О событиях, происшедших в магазине Элен, Матрена наслушалась во всех страшных подробностях и передала все дословно своей хозяйке. Варвара Степановна, конечно, принесла эти новости в салон Анны, но на фоне трагической, страшной гибели Веры рассказ о каком-то грабителе в магазине, напугавшем Варю, о вновь прерванных отношениях графа и продавщицы, уже никого особо не заинтересовал. Все только уверились, что граф точно никогда не женится, что это очередная интрижка, посочувствовали бедной девушке, да и забыли о ней.
— Да кто она такая, чтобы граф на ней женился? И получше партии есть, да не такой он человек, видно, чтобы снова жениться, — высказала общее мнение Марина.
Граф опять пропал из виду, но разыскивать его на этот раз не стали, решили, что бесполезно. Просто он такой человек, одиночка. Ему никто не нужен и, хотя он очень приятен в общении, навязываться ему не стали, оставили его в покое. Даже Анна склонялась к мысли, что эта девушка стала очередной жертвой его непостоянства. Особенно убеждал ее в этом муж — приятно, что у этого идеального Сержа есть такой серьезный недостаток.
15. Банкетка
Так совпало, что Жорж появился тогда, когда граф перестал приезжать, и в душе у Вари ожил червь сомнения — вдруг и правда граф хотел ее убить? Не понятно только, зачем. Она убеждала себя, что прав Алексей, щербатый просто хотел ограбить богатый магазин. А ее знал по имени, оттого что долго следил за домом, сам же убивать не собирался, просто пугал. Но она не могла забыть его остановившийся взгляд, отблеск солнечного луча на его ноже и свой пережитый ужас. Тем более, что это было уже второе нападение. Нет, это именно ее он хотел убить и для этого пришел в магазин — ее спасло то, что Алексей прошлой ночью загулял и поехал не домой, как бывало всегда после дружеских попоек, а к Элен. И хорошо, что Элен услышала его слабый, осторожный стук в дверь и впустила ночью пьяного, хотя раньше запрещала ему появляться у себя в таком виде. Слава Богу, что он не проспался до утра, не поехал с Элен и не отправился домой. Наперекор всему она оказалась спасенной.
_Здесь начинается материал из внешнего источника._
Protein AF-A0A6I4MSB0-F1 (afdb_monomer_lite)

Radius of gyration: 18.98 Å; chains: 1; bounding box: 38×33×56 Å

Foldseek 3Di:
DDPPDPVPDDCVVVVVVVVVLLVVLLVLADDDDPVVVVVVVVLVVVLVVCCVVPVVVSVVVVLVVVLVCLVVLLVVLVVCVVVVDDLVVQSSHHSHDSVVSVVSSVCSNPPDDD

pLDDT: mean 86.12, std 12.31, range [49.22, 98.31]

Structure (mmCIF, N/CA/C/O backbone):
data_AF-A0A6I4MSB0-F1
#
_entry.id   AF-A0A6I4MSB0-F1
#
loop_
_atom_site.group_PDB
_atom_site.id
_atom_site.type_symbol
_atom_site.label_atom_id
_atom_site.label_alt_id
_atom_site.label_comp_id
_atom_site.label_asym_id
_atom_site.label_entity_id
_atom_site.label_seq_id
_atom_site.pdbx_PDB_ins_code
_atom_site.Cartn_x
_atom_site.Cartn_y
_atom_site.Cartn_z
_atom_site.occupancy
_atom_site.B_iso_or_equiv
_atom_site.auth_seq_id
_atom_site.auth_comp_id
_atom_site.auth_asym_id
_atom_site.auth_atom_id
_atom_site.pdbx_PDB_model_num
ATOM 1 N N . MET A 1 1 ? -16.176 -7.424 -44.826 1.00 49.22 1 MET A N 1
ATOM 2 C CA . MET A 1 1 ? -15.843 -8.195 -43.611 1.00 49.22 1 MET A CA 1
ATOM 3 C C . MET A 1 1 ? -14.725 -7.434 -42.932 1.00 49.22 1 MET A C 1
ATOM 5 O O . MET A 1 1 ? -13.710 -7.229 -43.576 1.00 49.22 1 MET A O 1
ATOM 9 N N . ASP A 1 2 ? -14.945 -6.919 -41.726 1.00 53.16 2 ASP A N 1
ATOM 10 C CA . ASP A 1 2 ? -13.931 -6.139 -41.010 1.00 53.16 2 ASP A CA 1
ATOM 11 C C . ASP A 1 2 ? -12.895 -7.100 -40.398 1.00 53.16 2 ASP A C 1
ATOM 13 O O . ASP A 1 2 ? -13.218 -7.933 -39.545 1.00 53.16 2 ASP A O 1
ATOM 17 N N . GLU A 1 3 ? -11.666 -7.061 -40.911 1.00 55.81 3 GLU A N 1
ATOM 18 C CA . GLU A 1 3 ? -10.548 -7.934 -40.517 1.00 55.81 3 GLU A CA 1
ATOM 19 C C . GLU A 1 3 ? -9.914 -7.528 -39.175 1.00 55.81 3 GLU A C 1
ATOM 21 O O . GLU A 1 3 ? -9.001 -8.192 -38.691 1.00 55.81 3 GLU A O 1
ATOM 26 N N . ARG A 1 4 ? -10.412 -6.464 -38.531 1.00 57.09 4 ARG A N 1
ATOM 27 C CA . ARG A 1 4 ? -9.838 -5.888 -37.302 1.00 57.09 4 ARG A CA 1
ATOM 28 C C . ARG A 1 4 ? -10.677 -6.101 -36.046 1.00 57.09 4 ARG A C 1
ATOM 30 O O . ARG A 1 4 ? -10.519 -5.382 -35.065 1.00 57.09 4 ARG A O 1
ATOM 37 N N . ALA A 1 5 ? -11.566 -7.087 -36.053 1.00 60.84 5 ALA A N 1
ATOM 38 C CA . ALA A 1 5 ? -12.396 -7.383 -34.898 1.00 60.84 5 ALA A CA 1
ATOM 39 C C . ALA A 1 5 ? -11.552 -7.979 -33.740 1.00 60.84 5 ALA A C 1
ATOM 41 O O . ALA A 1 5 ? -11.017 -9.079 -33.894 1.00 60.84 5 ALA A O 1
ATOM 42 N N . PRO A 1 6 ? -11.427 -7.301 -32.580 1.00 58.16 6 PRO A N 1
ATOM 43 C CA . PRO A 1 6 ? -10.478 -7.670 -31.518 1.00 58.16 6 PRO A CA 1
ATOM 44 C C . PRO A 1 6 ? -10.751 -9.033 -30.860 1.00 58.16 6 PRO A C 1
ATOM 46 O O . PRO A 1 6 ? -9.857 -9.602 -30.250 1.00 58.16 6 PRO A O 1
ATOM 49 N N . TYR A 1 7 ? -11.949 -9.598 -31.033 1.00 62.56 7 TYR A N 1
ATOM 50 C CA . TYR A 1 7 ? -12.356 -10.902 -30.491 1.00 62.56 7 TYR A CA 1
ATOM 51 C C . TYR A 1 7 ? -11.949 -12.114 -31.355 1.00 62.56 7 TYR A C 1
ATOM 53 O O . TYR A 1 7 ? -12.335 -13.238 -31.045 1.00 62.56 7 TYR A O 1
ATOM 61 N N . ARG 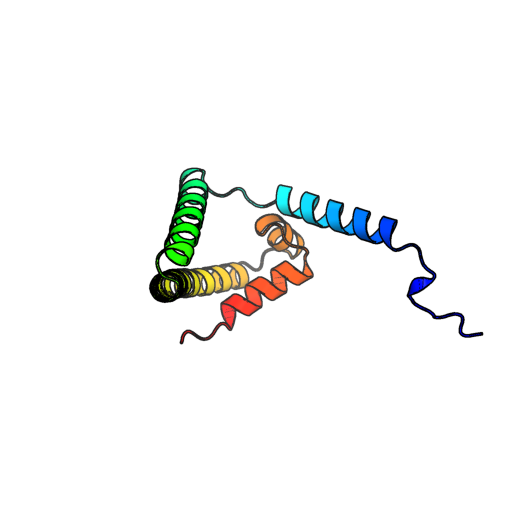A 1 8 ? -11.222 -11.909 -32.466 1.00 61.81 8 ARG A N 1
ATOM 62 C CA . ARG A 1 8 ? -10.711 -12.997 -33.330 1.00 61.81 8 ARG A CA 1
ATOM 63 C C . ARG A 1 8 ? -9.326 -13.512 -32.944 1.00 61.81 8 ARG A C 1
ATOM 65 O O . ARG A 1 8 ? -8.906 -14.533 -33.482 1.00 61.81 8 ARG A O 1
ATOM 72 N N . TYR A 1 9 ? -8.623 -12.810 -32.065 1.00 68.00 9 TYR A N 1
ATOM 73 C CA . TYR A 1 9 ? -7.304 -13.220 -31.603 1.00 68.00 9 TYR A CA 1
ATOM 74 C C . TYR A 1 9 ? -7.448 -13.978 -30.292 1.00 68.00 9 TYR A C 1
ATOM 76 O O . TYR A 1 9 ? -8.175 -13.543 -29.400 1.00 68.00 9 TYR A O 1
ATOM 84 N N . ASP A 1 10 ? -6.751 -15.104 -30.186 1.00 76.12 10 ASP A N 1
ATOM 85 C CA . ASP A 1 10 ? -6.564 -15.763 -28.904 1.00 76.12 10 ASP A CA 1
ATOM 86 C C . ASP A 1 10 ? -5.662 -14.882 -28.031 1.00 76.12 10 ASP A C 1
ATOM 88 O O . ASP A 1 10 ? -4.460 -14.752 -28.271 1.00 76.12 10 ASP A O 1
ATOM 92 N N . THR A 1 11 ? -6.267 -14.212 -27.053 1.00 77.12 11 THR A N 1
ATOM 93 C CA . THR A 1 11 ? -5.553 -13.373 -26.088 1.00 77.12 11 THR A CA 1
ATOM 94 C C . THR A 1 11 ? -5.121 -14.152 -24.850 1.00 77.12 11 THR A C 1
ATOM 96 O O . THR A 1 11 ? -4.501 -13.552 -23.977 1.00 77.12 11 THR A O 1
ATOM 99 N N . ALA A 1 12 ? -5.437 -15.451 -24.743 1.00 77.50 12 ALA A N 1
ATOM 100 C CA . ALA A 1 12 ? -5.104 -16.251 -23.568 1.00 77.50 12 ALA A CA 1
ATOM 101 C C . ALA A 1 12 ? -3.585 -16.371 -23.387 1.00 77.50 12 ALA A C 1
ATOM 103 O O . ALA A 1 12 ? -3.098 -16.113 -22.292 1.00 77.50 12 ALA A O 1
ATOM 104 N N . GLY A 1 13 ? -2.839 -16.639 -24.466 1.00 83.19 13 GLY A N 1
ATOM 105 C CA . GLY A 1 13 ? -1.371 -16.696 -24.435 1.00 83.19 13 GLY A CA 1
ATOM 106 C C . GLY A 1 13 ? -0.721 -15.379 -23.982 1.00 83.19 13 GLY A C 1
ATOM 107 O O . GLY A 1 13 ? -0.043 -15.362 -22.960 1.00 83.19 13 GLY A O 1
ATOM 108 N N . PRO A 1 14 ? -0.976 -14.240 -24.659 1.00 84.38 14 PRO A N 1
ATOM 109 C CA . PRO A 1 14 ? -0.453 -12.942 -24.225 1.00 84.38 14 PRO A CA 1
ATOM 110 C C . PRO A 1 14 ? -0.862 -12.533 -22.802 1.00 84.38 14 PRO A C 1
ATOM 112 O O . PRO A 1 14 ? -0.100 -11.848 -22.121 1.00 84.38 14 PRO A O 1
ATOM 115 N N . LEU A 1 15 ? -2.058 -12.923 -22.348 1.00 74.69 15 LEU A N 1
ATOM 116 C CA . LEU A 1 15 ? -2.512 -12.672 -20.980 1.00 74.69 15 LEU A CA 1
ATOM 117 C C . LEU A 1 15 ? -1.732 -13.515 -19.964 1.00 74.69 15 LEU A C 1
ATOM 119 O O . LEU A 1 15 ? -1.324 -12.985 -18.934 1.00 74.69 15 LEU A O 1
ATOM 123 N N . GLU A 1 16 ? -1.513 -14.797 -20.245 1.00 81.56 16 GLU A N 1
ATOM 124 C CA . GLU A 1 16 ? -0.737 -15.702 -19.393 1.00 81.56 16 GLU A CA 1
ATOM 125 C C . GLU A 1 16 ? 0.731 -15.261 -19.300 1.00 81.56 16 GLU A C 1
ATOM 127 O O . GLU A 1 16 ? 1.264 -15.130 -18.197 1.00 81.56 16 GLU A O 1
ATOM 132 N N . ASP A 1 17 ? 1.340 -14.898 -20.432 1.00 79.50 17 ASP A N 1
ATOM 133 C CA . ASP A 1 17 ? 2.690 -14.324 -20.486 1.00 79.50 17 ASP A CA 1
ATOM 134 C C . ASP A 1 17 ? 2.785 -13.025 -19.665 1.00 79.50 17 ASP A C 1
ATOM 136 O O . ASP A 1 17 ? 3.765 -12.791 -18.950 1.00 79.50 17 ASP A O 1
ATOM 140 N N . TRP A 1 18 ? 1.758 -12.170 -19.732 1.00 77.81 18 TRP A N 1
ATOM 141 C CA . TRP A 1 18 ? 1.699 -10.934 -18.952 1.00 77.81 18 TRP A CA 1
ATOM 142 C C . TRP A 1 18 ? 1.543 -11.201 -17.448 1.00 77.81 18 TRP A C 1
ATOM 144 O O . TRP A 1 18 ? 2.244 -10.580 -16.649 1.00 77.81 18 TRP A O 1
ATOM 154 N N . LEU A 1 19 ? 0.693 -12.151 -17.048 1.00 78.75 19 LEU A N 1
ATOM 155 C CA . LEU A 1 19 ? 0.532 -12.552 -15.644 1.00 78.75 19 LEU A CA 1
ATOM 156 C C . LEU A 1 19 ? 1.834 -13.127 -15.074 1.00 78.75 19 LEU A C 1
ATOM 158 O O . LEU A 1 19 ? 2.278 -12.700 -14.006 1.00 78.75 19 LEU A O 1
ATOM 162 N N . GLN A 1 20 ? 2.493 -14.019 -15.817 1.00 78.56 20 GLN A N 1
ATOM 163 C CA . GLN A 1 20 ? 3.774 -14.598 -15.416 1.00 78.56 20 GLN A CA 1
ATOM 164 C C . GLN A 1 20 ? 4.877 -13.533 -15.330 1.00 78.56 20 GLN A C 1
ATOM 166 O O . GLN A 1 20 ? 5.734 -13.581 -14.443 1.00 78.56 20 GLN A O 1
ATOM 171 N N . HIS A 1 21 ? 4.848 -12.531 -16.213 1.00 74.62 21 HIS A N 1
ATOM 172 C CA . HIS A 1 21 ? 5.747 -11.385 -16.133 1.00 74.62 21 HIS A CA 1
ATOM 173 C C . HIS A 1 21 ? 5.515 -10.554 -14.862 1.00 74.62 21 HIS A C 1
ATOM 175 O O . HIS A 1 21 ? 6.484 -10.230 -14.175 1.00 74.62 21 HIS A O 1
ATOM 181 N N . VAL A 1 22 ? 4.261 -10.231 -14.528 1.00 72.62 22 VAL A N 1
ATOM 182 C CA . VAL A 1 22 ? 3.911 -9.458 -13.321 1.00 72.62 22 VAL A CA 1
ATOM 183 C C . VAL A 1 22 ? 4.348 -10.194 -12.053 1.00 72.62 22 VAL A C 1
ATOM 185 O O . VAL A 1 22 ? 4.989 -9.596 -11.188 1.00 72.62 22 VAL A O 1
ATOM 188 N N . GLU A 1 23 ? 4.089 -11.498 -11.968 1.00 71.94 23 GLU A N 1
ATOM 189 C CA . GLU A 1 23 ? 4.500 -12.322 -10.828 1.00 71.94 23 GLU A CA 1
ATOM 190 C C . GLU A 1 23 ? 6.031 -12.426 -10.719 1.00 71.94 23 GLU A C 1
ATOM 192 O O . GLU A 1 23 ? 6.610 -12.228 -9.648 1.00 71.94 23 GLU A O 1
ATOM 197 N N . GLY A 1 24 ? 6.716 -12.637 -11.847 1.00 71.62 24 GLY A N 1
ATOM 198 C CA . GLY A 1 24 ? 8.176 -12.679 -11.898 1.00 71.62 24 GLY A CA 1
ATOM 199 C C . GLY A 1 24 ? 8.846 -11.348 -11.538 1.00 71.62 24 GLY A C 1
ATOM 200 O O . GLY A 1 24 ? 9.970 -11.342 -11.031 1.00 71.62 24 GLY A O 1
ATOM 201 N N . VAL A 1 25 ? 8.181 -10.219 -11.786 1.00 70.81 25 VAL A N 1
ATOM 202 C CA . VAL A 1 25 ? 8.644 -8.885 -11.384 1.00 70.81 25 VAL A CA 1
ATOM 203 C C . VAL A 1 25 ? 8.408 -8.652 -9.888 1.00 70.81 25 VAL A C 1
ATOM 205 O O . VAL A 1 25 ? 9.333 -8.212 -9.206 1.00 70.81 25 VAL A O 1
ATOM 208 N N . ALA A 1 26 ? 7.246 -9.032 -9.351 1.00 65.88 26 ALA A N 1
ATOM 209 C CA . ALA A 1 26 ? 6.948 -8.940 -7.919 1.00 65.88 26 ALA A CA 1
ATOM 210 C C . ALA A 1 26 ? 7.899 -9.798 -7.063 1.00 65.88 26 ALA A C 1
ATOM 212 O O . ALA A 1 26 ? 8.393 -9.339 -6.036 1.00 65.88 26 ALA A O 1
ATOM 213 N N . ALA A 1 27 ? 8.249 -11.004 -7.522 1.00 70.06 27 ALA A N 1
ATOM 214 C CA . ALA A 1 27 ? 9.193 -11.889 -6.833 1.00 70.06 27 ALA A CA 1
ATOM 215 C C . ALA A 1 27 ? 10.629 -11.331 -6.747 1.00 70.06 27 ALA A C 1
ATOM 217 O O . ALA A 1 27 ? 11.439 -11.811 -5.955 1.00 70.06 27 ALA A O 1
ATOM 218 N N . ARG A 1 28 ? 10.967 -10.334 -7.575 1.00 73.94 28 ARG A N 1
ATOM 219 C CA . ARG A 1 28 ? 12.278 -9.665 -7.587 1.00 73.94 28 ARG A CA 1
ATOM 220 C C . ARG A 1 28 ? 12.301 -8.380 -6.759 1.00 73.94 28 ARG A C 1
ATOM 222 O O . ARG A 1 28 ? 13.362 -7.758 -6.691 1.00 73.94 28 ARG A O 1
ATOM 229 N N . ALA A 1 29 ? 11.168 -8.003 -6.161 1.00 80.94 29 ALA A N 1
ATOM 230 C CA . ALA A 1 29 ? 11.069 -6.880 -5.239 1.00 80.94 29 ALA A CA 1
ATOM 231 C C . ALA A 1 29 ? 12.127 -6.979 -4.138 1.00 80.94 29 ALA A C 1
ATOM 233 O O . ALA A 1 29 ? 12.475 -8.074 -3.687 1.00 80.94 29 ALA A O 1
ATOM 234 N N . VAL A 1 30 ? 12.613 -5.829 -3.670 1.00 81.50 30 VAL A N 1
ATOM 235 C CA . VAL A 1 30 ? 13.413 -5.813 -2.443 1.00 81.50 30 VAL A CA 1
ATOM 236 C C . VAL A 1 30 ? 12.510 -6.316 -1.310 1.00 81.50 30 VAL A C 1
ATOM 238 O O . VAL A 1 30 ? 11.448 -5.729 -1.088 1.00 81.50 30 VAL A O 1
ATOM 241 N N . PRO A 1 31 ? 12.883 -7.404 -0.612 1.00 82.94 31 PRO A N 1
ATOM 242 C CA . PRO A 1 31 ? 12.036 -7.963 0.427 1.00 82.94 31 PRO A CA 1
ATOM 243 C C . PRO A 1 31 ? 11.893 -6.961 1.570 1.00 82.94 31 PRO A C 1
ATOM 245 O O . PRO A 1 31 ? 12.865 -6.329 1.992 1.00 82.94 31 PRO A O 1
ATOM 248 N N . LEU A 1 32 ? 10.673 -6.832 2.087 1.00 85.56 32 LEU A N 1
ATOM 249 C CA . LEU A 1 32 ? 10.445 -6.073 3.309 1.00 85.56 32 LEU A CA 1
ATOM 250 C C . LEU A 1 32 ? 11.041 -6.830 4.506 1.00 85.56 32 LEU A C 1
ATOM 252 O O . LEU A 1 32 ? 11.023 -8.065 4.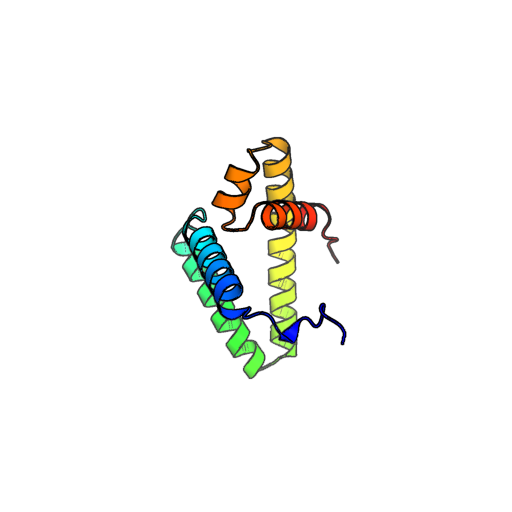512 1.00 85.56 32 LEU A O 1
ATOM 256 N N . PRO A 1 33 ? 11.518 -6.122 5.545 1.00 91.81 33 PRO A N 1
ATOM 257 C CA . PRO A 1 33 ? 11.806 -6.748 6.830 1.00 91.81 33 PRO A CA 1
ATOM 258 C C . PRO A 1 33 ? 10.591 -7.545 7.323 1.00 91.81 33 PRO A C 1
ATOM 260 O O . PRO A 1 33 ? 9.460 -7.059 7.231 1.00 91.81 33 PRO A O 1
ATOM 263 N N . THR A 1 34 ? 10.816 -8.753 7.845 1.00 89.62 34 THR A N 1
ATOM 264 C CA . THR A 1 34 ? 9.760 -9.687 8.276 1.00 89.62 34 THR A CA 1
ATOM 265 C C . THR A 1 34 ? 8.765 -9.027 9.228 1.00 89.62 34 THR A C 1
ATOM 267 O O . THR A 1 34 ? 7.557 -9.220 9.111 1.00 89.62 34 THR A O 1
ATOM 270 N N . GLU A 1 35 ? 9.265 -8.203 10.145 1.00 92.69 35 GLU A N 1
ATOM 271 C CA . GLU A 1 35 ? 8.463 -7.485 11.128 1.00 92.69 35 GLU A CA 1
ATOM 272 C C . GLU A 1 35 ? 7.508 -6.493 10.455 1.00 92.69 35 GLU A C 1
ATOM 274 O O . GLU A 1 35 ? 6.343 -6.391 10.840 1.00 92.69 35 GLU A O 1
ATOM 279 N N . LEU A 1 36 ? 7.978 -5.789 9.420 1.00 93.44 36 LEU A N 1
ATOM 280 C CA . LEU A 1 36 ? 7.161 -4.841 8.668 1.00 93.44 36 LEU A CA 1
ATOM 281 C C . LEU A 1 36 ? 6.115 -5.564 7.815 1.00 93.44 36 LEU A C 1
ATOM 283 O O . LEU A 1 36 ? 4.961 -5.141 7.788 1.00 93.44 36 LEU A O 1
ATOM 287 N N . ALA A 1 37 ? 6.493 -6.668 7.165 1.00 91.31 37 ALA A N 1
ATOM 288 C CA . ALA A 1 37 ? 5.557 -7.497 6.408 1.00 91.31 37 ALA A CA 1
ATOM 289 C C . ALA A 1 37 ? 4.433 -8.043 7.310 1.00 91.31 37 ALA A C 1
ATOM 291 O O . ALA A 1 37 ? 3.258 -7.946 6.960 1.00 91.31 37 ALA A O 1
ATOM 292 N N . GLY A 1 38 ? 4.780 -8.537 8.504 1.00 93.50 38 GLY A N 1
ATOM 293 C CA . GLY A 1 38 ? 3.804 -8.999 9.492 1.00 93.50 38 GLY A CA 1
ATOM 294 C C . GLY A 1 38 ? 2.895 -7.880 10.006 1.00 93.50 38 GLY A C 1
ATOM 295 O O . GLY A 1 38 ? 1.692 -8.080 10.148 1.00 93.50 38 GLY A O 1
ATOM 296 N N . LEU A 1 39 ? 3.435 -6.679 10.237 1.00 96.50 39 LEU A N 1
ATOM 297 C CA . LEU A 1 39 ? 2.626 -5.531 10.647 1.00 96.50 39 LEU A CA 1
ATOM 298 C C . LEU A 1 39 ? 1.608 -5.131 9.570 1.00 96.50 39 LEU A C 1
ATOM 300 O O . LEU A 1 39 ? 0.459 -4.855 9.905 1.00 96.50 39 LEU A O 1
ATOM 304 N N . ILE A 1 40 ? 2.012 -5.116 8.296 1.00 95.38 40 ILE A N 1
ATOM 305 C CA . ILE A 1 40 ? 1.113 -4.805 7.176 1.00 95.38 40 ILE A CA 1
ATOM 306 C C . ILE A 1 40 ? -0.023 -5.832 7.103 1.00 95.38 40 ILE A C 1
ATOM 308 O O . ILE A 1 40 ? -1.182 -5.428 7.035 1.00 95.38 40 ILE A O 1
ATOM 312 N N . ALA A 1 41 ? 0.289 -7.127 7.207 1.0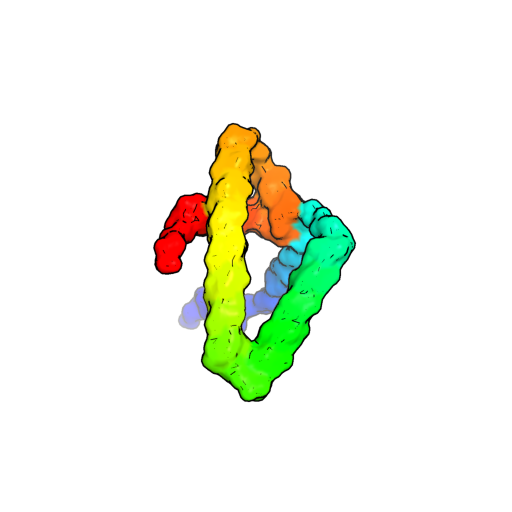0 94.62 41 ALA A N 1
ATOM 313 C CA . ALA A 1 41 ? -0.720 -8.188 7.216 1.00 94.62 41 ALA A CA 1
ATOM 314 C C . ALA A 1 41 ? -1.708 -8.047 8.391 1.00 94.62 41 ALA A C 1
ATOM 316 O O . ALA A 1 41 ? -2.917 -8.162 8.211 1.00 94.62 41 ALA A O 1
ATOM 317 N N . ASN A 1 42 ? -1.215 -7.711 9.588 1.00 97.31 42 ASN A N 1
ATOM 318 C CA . ASN A 1 42 ? -2.073 -7.488 10.755 1.00 97.31 42 ASN A CA 1
ATOM 319 C C . ASN A 1 42 ? -2.982 -6.259 10.589 1.00 97.31 42 ASN A C 1
ATOM 321 O O . ASN A 1 42 ? -4.128 -6.269 11.037 1.00 97.31 42 ASN A O 1
ATOM 325 N N . VAL A 1 43 ? -2.479 -5.182 9.972 1.00 97.56 43 VAL A N 1
ATOM 326 C CA . VAL A 1 43 ? -3.292 -3.995 9.665 1.00 97.56 43 VAL A CA 1
ATOM 327 C C . VAL A 1 43 ? -4.374 -4.344 8.649 1.00 97.56 43 VAL A C 1
ATOM 329 O O . VAL A 1 43 ? -5.516 -3.936 8.839 1.00 97.56 43 VAL A O 1
ATOM 332 N N . GLU A 1 44 ? -4.048 -5.111 7.609 1.00 97.19 44 GLU A N 1
ATOM 333 C CA . GLU A 1 44 ? -5.021 -5.592 6.626 1.00 97.19 44 GLU A CA 1
ATOM 334 C C . GLU A 1 44 ? -6.141 -6.398 7.294 1.00 97.19 44 GLU A C 1
ATOM 336 O O . GLU A 1 44 ? -7.310 -6.036 7.160 1.00 97.19 44 GLU A O 1
ATOM 341 N N . GLU A 1 45 ? -5.801 -7.420 8.086 1.00 97.75 45 GLU A N 1
ATOM 342 C CA . GLU A 1 45 ? -6.786 -8.246 8.796 1.00 97.75 45 GLU A CA 1
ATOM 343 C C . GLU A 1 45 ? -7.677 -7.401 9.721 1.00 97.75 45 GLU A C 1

Андрюха пришел в себя через пару дней и целую неделю после этого не пил, Алексей поправился через неделю. А Варя все ходила потемневшая, ни с кем не разговаривала, не смеялась, не пела. Элен, Астахов и все работницы жалели ее из-за пережитого ужаса и сочувствовали по поводу исчезновения графа. Они решили, что ему надоело безответно ухаживать за ней, а, возможно он и не собирался делать ей предложение.
— Ой, Варя, хорошо, что граф перестал ездить, а то из-за него и Бориску потеряла бы, — сказала Оля.
Та промолчала — Борис ей совершенно был не нужен.
Варя помнила правило Элен: на работе не показывать своего настроения. С трудом, но она пыталась выполнять его, а уж вечерами давала волю плохому расположению, тоске, сидела в одиночестве в своей комнате. Ей и есть-то не хотелось — вся еда вызывала у нее тошноту. Она подурнела и похудела. Почему-то у нее начала частенько кружиться голова, стоило присесть, как перед глазами все темнело, мелькали искры, а встанет — все плывет.